**Work required:**
All that should come back is the lines of the data below from the one containing "ATOM 262 C C" to the one containing "ATOM 288 N N", inclusive, exactly as they stand.

**Data for review:**
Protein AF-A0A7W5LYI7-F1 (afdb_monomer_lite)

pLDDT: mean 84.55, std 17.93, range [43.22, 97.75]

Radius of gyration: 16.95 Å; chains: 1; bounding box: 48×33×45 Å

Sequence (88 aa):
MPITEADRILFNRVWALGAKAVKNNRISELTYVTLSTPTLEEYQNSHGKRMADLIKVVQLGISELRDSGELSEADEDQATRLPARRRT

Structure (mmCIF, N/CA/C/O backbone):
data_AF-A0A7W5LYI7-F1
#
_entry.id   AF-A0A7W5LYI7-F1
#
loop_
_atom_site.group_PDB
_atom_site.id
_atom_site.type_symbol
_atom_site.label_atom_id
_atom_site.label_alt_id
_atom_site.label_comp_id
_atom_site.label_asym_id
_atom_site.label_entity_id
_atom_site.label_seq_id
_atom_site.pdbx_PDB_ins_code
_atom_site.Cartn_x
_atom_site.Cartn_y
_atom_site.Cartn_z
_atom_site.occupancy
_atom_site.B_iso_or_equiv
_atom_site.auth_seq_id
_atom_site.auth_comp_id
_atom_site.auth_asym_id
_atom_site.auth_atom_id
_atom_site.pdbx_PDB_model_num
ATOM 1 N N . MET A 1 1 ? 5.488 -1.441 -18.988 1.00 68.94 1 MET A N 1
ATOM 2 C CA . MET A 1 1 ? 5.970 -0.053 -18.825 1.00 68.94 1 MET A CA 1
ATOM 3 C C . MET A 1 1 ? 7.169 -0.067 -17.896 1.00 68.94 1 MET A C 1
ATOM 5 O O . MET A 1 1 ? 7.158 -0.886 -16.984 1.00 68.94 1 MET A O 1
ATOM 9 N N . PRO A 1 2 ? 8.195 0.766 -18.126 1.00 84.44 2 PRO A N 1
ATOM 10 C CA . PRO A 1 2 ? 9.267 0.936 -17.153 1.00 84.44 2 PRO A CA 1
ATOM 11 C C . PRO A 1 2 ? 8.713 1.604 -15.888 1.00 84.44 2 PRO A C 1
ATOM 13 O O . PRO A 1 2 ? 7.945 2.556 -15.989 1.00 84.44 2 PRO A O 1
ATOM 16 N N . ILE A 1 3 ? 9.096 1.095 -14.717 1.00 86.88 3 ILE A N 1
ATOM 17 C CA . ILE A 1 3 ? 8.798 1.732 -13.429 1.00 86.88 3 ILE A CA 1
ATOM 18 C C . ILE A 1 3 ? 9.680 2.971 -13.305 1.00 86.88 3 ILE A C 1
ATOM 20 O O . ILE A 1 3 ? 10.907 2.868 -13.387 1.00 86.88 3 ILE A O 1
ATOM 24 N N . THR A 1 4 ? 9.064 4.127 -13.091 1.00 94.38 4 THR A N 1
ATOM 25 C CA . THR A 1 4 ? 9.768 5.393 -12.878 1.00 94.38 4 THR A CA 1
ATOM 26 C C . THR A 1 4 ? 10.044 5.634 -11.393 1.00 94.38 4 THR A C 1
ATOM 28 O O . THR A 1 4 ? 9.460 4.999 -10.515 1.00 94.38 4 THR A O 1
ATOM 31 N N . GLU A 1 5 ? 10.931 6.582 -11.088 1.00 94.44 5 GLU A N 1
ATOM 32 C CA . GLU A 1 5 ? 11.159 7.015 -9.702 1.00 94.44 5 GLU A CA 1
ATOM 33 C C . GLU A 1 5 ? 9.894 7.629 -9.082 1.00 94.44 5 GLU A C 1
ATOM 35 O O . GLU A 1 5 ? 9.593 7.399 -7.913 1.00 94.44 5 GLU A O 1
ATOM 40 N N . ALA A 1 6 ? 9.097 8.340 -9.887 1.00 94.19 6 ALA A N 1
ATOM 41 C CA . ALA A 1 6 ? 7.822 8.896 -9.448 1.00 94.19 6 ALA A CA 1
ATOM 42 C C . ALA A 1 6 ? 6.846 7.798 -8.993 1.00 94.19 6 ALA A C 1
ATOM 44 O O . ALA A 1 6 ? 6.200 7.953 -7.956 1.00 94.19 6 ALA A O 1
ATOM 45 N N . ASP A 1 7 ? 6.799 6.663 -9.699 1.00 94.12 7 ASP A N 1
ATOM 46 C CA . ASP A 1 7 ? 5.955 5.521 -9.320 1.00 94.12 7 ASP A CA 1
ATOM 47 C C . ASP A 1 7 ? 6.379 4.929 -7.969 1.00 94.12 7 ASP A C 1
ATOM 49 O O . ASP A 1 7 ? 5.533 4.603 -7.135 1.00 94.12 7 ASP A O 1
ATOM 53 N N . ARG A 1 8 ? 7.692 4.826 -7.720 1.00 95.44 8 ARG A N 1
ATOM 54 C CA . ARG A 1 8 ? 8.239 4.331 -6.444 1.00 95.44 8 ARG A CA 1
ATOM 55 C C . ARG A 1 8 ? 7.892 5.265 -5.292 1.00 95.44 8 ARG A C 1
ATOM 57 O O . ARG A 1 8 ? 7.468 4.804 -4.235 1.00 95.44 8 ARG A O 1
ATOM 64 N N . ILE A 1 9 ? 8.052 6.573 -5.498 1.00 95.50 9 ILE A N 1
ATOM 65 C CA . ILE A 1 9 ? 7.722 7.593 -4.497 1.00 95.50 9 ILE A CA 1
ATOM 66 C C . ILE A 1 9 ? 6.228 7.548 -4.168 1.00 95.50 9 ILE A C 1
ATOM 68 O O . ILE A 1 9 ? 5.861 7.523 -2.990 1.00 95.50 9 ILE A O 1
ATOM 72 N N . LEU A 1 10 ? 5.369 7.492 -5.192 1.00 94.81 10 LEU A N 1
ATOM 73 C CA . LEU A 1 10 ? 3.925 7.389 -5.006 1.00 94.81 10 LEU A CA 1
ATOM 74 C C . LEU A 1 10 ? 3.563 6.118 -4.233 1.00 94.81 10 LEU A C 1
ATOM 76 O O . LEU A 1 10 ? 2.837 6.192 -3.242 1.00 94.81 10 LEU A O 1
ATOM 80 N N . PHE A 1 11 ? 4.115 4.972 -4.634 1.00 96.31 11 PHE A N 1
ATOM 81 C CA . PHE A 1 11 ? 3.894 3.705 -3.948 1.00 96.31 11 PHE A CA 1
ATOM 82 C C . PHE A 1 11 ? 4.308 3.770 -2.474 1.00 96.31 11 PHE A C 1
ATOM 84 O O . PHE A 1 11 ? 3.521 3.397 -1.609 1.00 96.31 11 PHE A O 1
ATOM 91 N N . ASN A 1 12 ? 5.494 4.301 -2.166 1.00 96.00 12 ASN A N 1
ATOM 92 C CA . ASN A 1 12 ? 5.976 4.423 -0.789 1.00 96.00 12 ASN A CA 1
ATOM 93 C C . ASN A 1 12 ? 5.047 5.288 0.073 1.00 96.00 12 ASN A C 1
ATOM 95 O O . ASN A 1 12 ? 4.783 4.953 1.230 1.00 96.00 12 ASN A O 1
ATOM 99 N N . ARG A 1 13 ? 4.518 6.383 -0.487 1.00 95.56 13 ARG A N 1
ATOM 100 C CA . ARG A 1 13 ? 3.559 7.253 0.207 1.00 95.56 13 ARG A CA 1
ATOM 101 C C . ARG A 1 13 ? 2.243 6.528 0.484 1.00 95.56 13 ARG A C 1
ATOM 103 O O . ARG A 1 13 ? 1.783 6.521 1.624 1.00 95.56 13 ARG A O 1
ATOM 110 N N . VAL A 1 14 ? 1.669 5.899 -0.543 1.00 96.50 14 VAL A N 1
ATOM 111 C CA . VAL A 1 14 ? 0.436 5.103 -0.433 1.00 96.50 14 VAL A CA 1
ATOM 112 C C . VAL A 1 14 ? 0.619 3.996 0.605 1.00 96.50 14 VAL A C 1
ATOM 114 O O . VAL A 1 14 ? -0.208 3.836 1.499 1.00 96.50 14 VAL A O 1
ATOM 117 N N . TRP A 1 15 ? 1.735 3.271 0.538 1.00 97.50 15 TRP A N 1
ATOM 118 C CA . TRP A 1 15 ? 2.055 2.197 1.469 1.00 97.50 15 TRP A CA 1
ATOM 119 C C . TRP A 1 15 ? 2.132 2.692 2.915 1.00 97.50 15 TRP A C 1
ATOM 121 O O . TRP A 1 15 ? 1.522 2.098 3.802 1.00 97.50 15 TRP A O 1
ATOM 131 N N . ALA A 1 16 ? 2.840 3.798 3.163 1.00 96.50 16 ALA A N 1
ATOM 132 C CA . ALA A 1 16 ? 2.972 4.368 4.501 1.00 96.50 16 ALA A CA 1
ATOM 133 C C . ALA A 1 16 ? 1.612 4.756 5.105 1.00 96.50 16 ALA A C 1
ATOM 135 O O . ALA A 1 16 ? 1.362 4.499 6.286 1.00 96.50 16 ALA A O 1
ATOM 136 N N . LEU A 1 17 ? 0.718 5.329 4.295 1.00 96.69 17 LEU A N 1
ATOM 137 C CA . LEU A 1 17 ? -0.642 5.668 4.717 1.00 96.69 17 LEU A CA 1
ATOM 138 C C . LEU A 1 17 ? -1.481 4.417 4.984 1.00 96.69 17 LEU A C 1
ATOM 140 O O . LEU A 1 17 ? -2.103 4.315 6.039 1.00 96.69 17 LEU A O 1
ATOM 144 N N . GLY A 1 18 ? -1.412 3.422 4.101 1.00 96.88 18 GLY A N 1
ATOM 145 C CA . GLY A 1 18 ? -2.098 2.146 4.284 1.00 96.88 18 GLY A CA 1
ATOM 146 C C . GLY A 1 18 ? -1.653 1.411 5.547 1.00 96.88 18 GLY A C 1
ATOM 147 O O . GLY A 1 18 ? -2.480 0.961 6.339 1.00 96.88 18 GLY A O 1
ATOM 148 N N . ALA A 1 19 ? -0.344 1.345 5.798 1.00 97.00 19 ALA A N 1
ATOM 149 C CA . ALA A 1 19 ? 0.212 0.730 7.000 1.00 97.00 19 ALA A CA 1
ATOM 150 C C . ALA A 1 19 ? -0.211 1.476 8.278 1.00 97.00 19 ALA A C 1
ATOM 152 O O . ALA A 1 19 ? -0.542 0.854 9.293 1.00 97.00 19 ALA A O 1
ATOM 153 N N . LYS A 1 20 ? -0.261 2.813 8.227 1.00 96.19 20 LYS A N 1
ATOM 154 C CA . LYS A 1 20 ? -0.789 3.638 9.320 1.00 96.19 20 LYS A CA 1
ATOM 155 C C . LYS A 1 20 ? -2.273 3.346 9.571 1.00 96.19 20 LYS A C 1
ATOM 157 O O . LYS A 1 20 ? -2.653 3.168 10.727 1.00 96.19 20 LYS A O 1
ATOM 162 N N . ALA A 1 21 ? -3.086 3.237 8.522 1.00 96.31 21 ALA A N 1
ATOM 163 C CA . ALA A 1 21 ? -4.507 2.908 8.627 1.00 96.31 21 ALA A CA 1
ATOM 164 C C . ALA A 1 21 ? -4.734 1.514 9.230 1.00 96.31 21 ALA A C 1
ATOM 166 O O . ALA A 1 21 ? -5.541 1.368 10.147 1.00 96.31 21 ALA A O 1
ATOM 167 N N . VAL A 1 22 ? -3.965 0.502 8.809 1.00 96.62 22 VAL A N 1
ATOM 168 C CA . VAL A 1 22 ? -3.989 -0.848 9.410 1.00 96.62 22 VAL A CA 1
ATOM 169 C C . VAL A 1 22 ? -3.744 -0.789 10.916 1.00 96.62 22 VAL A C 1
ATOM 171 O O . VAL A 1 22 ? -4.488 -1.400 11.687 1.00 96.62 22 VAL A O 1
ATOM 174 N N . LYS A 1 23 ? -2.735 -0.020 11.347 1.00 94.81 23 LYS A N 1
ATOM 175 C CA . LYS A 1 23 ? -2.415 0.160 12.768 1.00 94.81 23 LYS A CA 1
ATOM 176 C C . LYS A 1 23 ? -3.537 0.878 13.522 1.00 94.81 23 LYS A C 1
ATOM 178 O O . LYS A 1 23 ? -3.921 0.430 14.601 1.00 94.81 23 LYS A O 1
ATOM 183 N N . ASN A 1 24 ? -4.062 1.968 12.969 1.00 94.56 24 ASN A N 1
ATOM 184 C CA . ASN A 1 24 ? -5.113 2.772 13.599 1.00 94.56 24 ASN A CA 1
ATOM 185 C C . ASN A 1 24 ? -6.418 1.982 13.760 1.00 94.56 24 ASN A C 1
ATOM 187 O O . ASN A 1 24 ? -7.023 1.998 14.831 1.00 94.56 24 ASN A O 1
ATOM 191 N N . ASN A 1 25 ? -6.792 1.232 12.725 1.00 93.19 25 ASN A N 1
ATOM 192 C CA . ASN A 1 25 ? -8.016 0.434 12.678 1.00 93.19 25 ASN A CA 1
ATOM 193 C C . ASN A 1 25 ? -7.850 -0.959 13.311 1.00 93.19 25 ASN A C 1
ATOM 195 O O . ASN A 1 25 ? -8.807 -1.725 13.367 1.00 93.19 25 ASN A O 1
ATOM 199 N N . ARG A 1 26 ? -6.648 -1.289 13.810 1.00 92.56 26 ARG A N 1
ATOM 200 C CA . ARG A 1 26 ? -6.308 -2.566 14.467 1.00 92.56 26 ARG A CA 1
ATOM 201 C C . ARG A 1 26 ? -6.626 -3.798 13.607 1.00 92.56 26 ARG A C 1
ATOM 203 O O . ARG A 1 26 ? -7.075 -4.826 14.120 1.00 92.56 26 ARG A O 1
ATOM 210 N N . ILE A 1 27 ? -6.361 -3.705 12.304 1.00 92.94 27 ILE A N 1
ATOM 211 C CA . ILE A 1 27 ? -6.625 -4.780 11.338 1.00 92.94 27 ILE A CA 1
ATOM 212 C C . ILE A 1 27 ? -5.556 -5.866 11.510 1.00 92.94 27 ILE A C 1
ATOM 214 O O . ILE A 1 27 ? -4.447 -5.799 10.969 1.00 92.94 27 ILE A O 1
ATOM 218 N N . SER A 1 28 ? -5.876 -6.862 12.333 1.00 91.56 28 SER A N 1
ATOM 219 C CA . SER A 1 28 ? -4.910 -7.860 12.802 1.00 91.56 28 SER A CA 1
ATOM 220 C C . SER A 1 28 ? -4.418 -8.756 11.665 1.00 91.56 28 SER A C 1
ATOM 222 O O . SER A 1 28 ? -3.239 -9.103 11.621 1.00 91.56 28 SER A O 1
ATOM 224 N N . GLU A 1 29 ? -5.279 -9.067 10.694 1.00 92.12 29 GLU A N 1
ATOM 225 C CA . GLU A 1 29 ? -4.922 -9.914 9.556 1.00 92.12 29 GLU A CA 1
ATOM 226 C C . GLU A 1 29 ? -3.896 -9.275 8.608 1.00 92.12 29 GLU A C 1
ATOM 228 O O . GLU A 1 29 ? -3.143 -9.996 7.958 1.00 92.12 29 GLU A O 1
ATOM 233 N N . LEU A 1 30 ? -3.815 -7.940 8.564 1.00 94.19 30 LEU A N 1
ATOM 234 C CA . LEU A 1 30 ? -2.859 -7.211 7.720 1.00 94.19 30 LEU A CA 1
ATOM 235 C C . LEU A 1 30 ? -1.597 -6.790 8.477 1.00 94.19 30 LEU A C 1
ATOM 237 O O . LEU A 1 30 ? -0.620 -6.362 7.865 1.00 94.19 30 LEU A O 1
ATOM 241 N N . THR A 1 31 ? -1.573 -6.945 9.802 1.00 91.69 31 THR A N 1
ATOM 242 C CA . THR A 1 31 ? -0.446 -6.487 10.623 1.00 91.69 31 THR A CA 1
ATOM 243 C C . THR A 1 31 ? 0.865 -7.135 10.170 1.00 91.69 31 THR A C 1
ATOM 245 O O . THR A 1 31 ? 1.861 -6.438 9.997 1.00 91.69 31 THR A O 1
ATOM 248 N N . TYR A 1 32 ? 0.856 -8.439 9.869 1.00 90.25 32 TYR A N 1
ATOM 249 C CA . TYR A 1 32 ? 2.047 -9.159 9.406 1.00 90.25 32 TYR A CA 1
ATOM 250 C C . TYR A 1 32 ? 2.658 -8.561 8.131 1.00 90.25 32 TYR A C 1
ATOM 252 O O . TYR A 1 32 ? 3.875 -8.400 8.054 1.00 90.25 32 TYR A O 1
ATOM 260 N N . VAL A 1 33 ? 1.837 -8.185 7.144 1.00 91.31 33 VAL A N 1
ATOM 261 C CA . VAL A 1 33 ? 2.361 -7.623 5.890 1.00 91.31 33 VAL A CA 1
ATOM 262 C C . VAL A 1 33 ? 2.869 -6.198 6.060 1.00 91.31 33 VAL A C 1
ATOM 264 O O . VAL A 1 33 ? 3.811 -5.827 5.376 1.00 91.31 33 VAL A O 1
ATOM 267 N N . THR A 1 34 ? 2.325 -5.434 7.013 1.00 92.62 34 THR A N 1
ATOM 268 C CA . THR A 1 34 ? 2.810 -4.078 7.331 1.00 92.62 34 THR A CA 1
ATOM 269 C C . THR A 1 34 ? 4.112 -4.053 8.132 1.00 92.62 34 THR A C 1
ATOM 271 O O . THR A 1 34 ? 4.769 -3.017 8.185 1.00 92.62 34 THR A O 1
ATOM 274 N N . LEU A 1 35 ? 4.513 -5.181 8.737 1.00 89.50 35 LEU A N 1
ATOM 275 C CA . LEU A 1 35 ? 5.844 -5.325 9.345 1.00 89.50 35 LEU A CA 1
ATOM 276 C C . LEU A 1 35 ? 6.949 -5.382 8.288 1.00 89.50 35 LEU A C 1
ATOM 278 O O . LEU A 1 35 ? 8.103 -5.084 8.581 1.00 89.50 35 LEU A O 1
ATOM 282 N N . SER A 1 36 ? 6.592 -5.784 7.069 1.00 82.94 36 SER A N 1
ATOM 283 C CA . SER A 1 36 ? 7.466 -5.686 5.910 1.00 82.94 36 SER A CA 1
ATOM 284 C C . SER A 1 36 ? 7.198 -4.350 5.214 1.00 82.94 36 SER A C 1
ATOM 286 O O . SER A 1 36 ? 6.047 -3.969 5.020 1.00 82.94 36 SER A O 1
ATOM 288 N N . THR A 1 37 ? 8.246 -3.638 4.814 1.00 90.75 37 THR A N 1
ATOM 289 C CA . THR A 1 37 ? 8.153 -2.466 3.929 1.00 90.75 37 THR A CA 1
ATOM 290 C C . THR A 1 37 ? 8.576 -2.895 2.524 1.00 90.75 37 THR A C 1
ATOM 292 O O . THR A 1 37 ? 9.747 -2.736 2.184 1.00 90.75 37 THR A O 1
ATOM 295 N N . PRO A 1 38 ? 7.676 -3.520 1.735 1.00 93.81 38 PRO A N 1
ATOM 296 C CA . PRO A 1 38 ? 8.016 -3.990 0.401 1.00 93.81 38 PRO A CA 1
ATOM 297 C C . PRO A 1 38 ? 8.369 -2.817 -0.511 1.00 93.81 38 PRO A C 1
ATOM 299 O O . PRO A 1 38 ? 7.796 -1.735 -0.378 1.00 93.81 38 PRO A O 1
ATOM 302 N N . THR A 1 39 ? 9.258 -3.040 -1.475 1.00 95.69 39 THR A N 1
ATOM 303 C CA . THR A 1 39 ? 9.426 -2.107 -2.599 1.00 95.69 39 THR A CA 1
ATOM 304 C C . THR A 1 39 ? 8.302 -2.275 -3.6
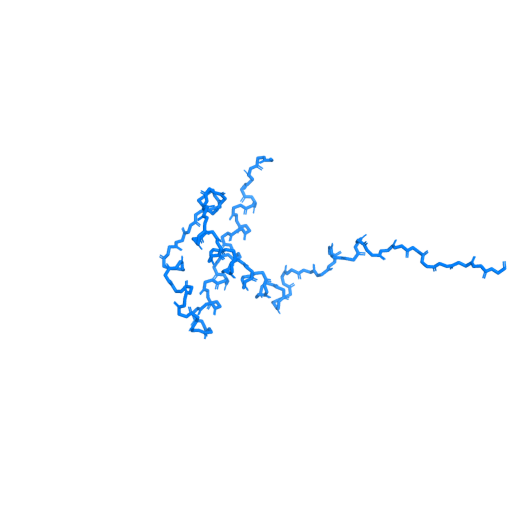26 1.00 95.69 39 THR A C 1
ATOM 306 O O . THR A 1 39 ? 7.564 -3.265 -3.613 1.00 95.69 39 THR A O 1
ATOM 309 N N . LEU A 1 40 ? 8.178 -1.326 -4.561 1.00 96.19 40 LEU A N 1
ATOM 310 C CA . LEU A 1 40 ? 7.215 -1.431 -5.663 1.00 96.19 40 LEU A CA 1
ATOM 311 C C . LEU A 1 40 ? 7.471 -2.680 -6.527 1.00 96.19 40 LEU A C 1
ATOM 313 O O . LEU A 1 40 ? 6.529 -3.343 -6.955 1.00 96.19 40 LEU A O 1
ATOM 317 N N . GLU A 1 41 ? 8.731 -3.048 -6.750 1.00 95.44 41 GLU A N 1
ATOM 318 C CA . GLU A 1 41 ? 9.090 -4.277 -7.459 1.00 95.44 41 GLU A CA 1
ATOM 319 C C . GLU A 1 41 ? 8.689 -5.525 -6.683 1.00 95.44 41 GLU A C 1
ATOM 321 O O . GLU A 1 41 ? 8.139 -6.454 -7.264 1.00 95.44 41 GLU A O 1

**Solution for this problem:**
ATOM 262 C C . VAL A 1 33 ? 2.869 -6.198 6.060 1.00 91.31 33 VAL A C 1
ATOM 264 O O . VAL A 1 33 ? 3.811 -5.827 5.376 1.00 91.31 33 VAL A O 1
ATOM 267 N N . THR A 1 34 ? 2.325 -5.434 7.013 1.00 92.62 34 THR A N 1
ATOM 268 C CA . THR A 1 34 ? 2.810 -4.078 7.331 1.00 92.62 34 THR A CA 1
ATOM 269 C C . THR A 1 34 ? 4.112 -4.053 8.132 1.00 92.62 34 THR A C 1
ATOM 271 O O . THR A 1 34 ? 4.769 -3.017 8.185 1.00 92.62 34 THR A O 1
ATOM 274 N N . LEU A 1 35 ? 4.513 -5.181 8.737 1.00 89.50 35 LEU A N 1
ATOM 275 C CA . LEU A 1 35 ? 5.844 -5.325 9.345 1.00 89.50 35 LEU A CA 1
ATOM 276 C C . LEU A 1 35 ? 6.949 -5.382 8.288 1.00 89.50 35 LEU A C 1
ATOM 278 O O . LEU A 1 35 ? 8.103 -5.084 8.581 1.00 89.50 35 LEU A O 1
ATOM 282 N N . SER A 1 36 ? 6.592 -5.784 7.069 1.00 82.94 36 SER A N 1
ATOM 283 C CA . SER A 1 36 ? 7.466 -5.686 5.910 1.00 82.94 36 SER A CA 1
ATOM 284 C C . SER A 1 36 ? 7.198 -4.350 5.214 1.00 82.94 36 SER A C 1
ATOM 286 O O . SER A 1 36 ? 6.047 -3.969 5.020 1.00 82.94 36 SER A O 1
ATOM 288 N N . THR A 1 37 ? 8.246 -3.638 4.814 1.00 90.75 37 THR A N 1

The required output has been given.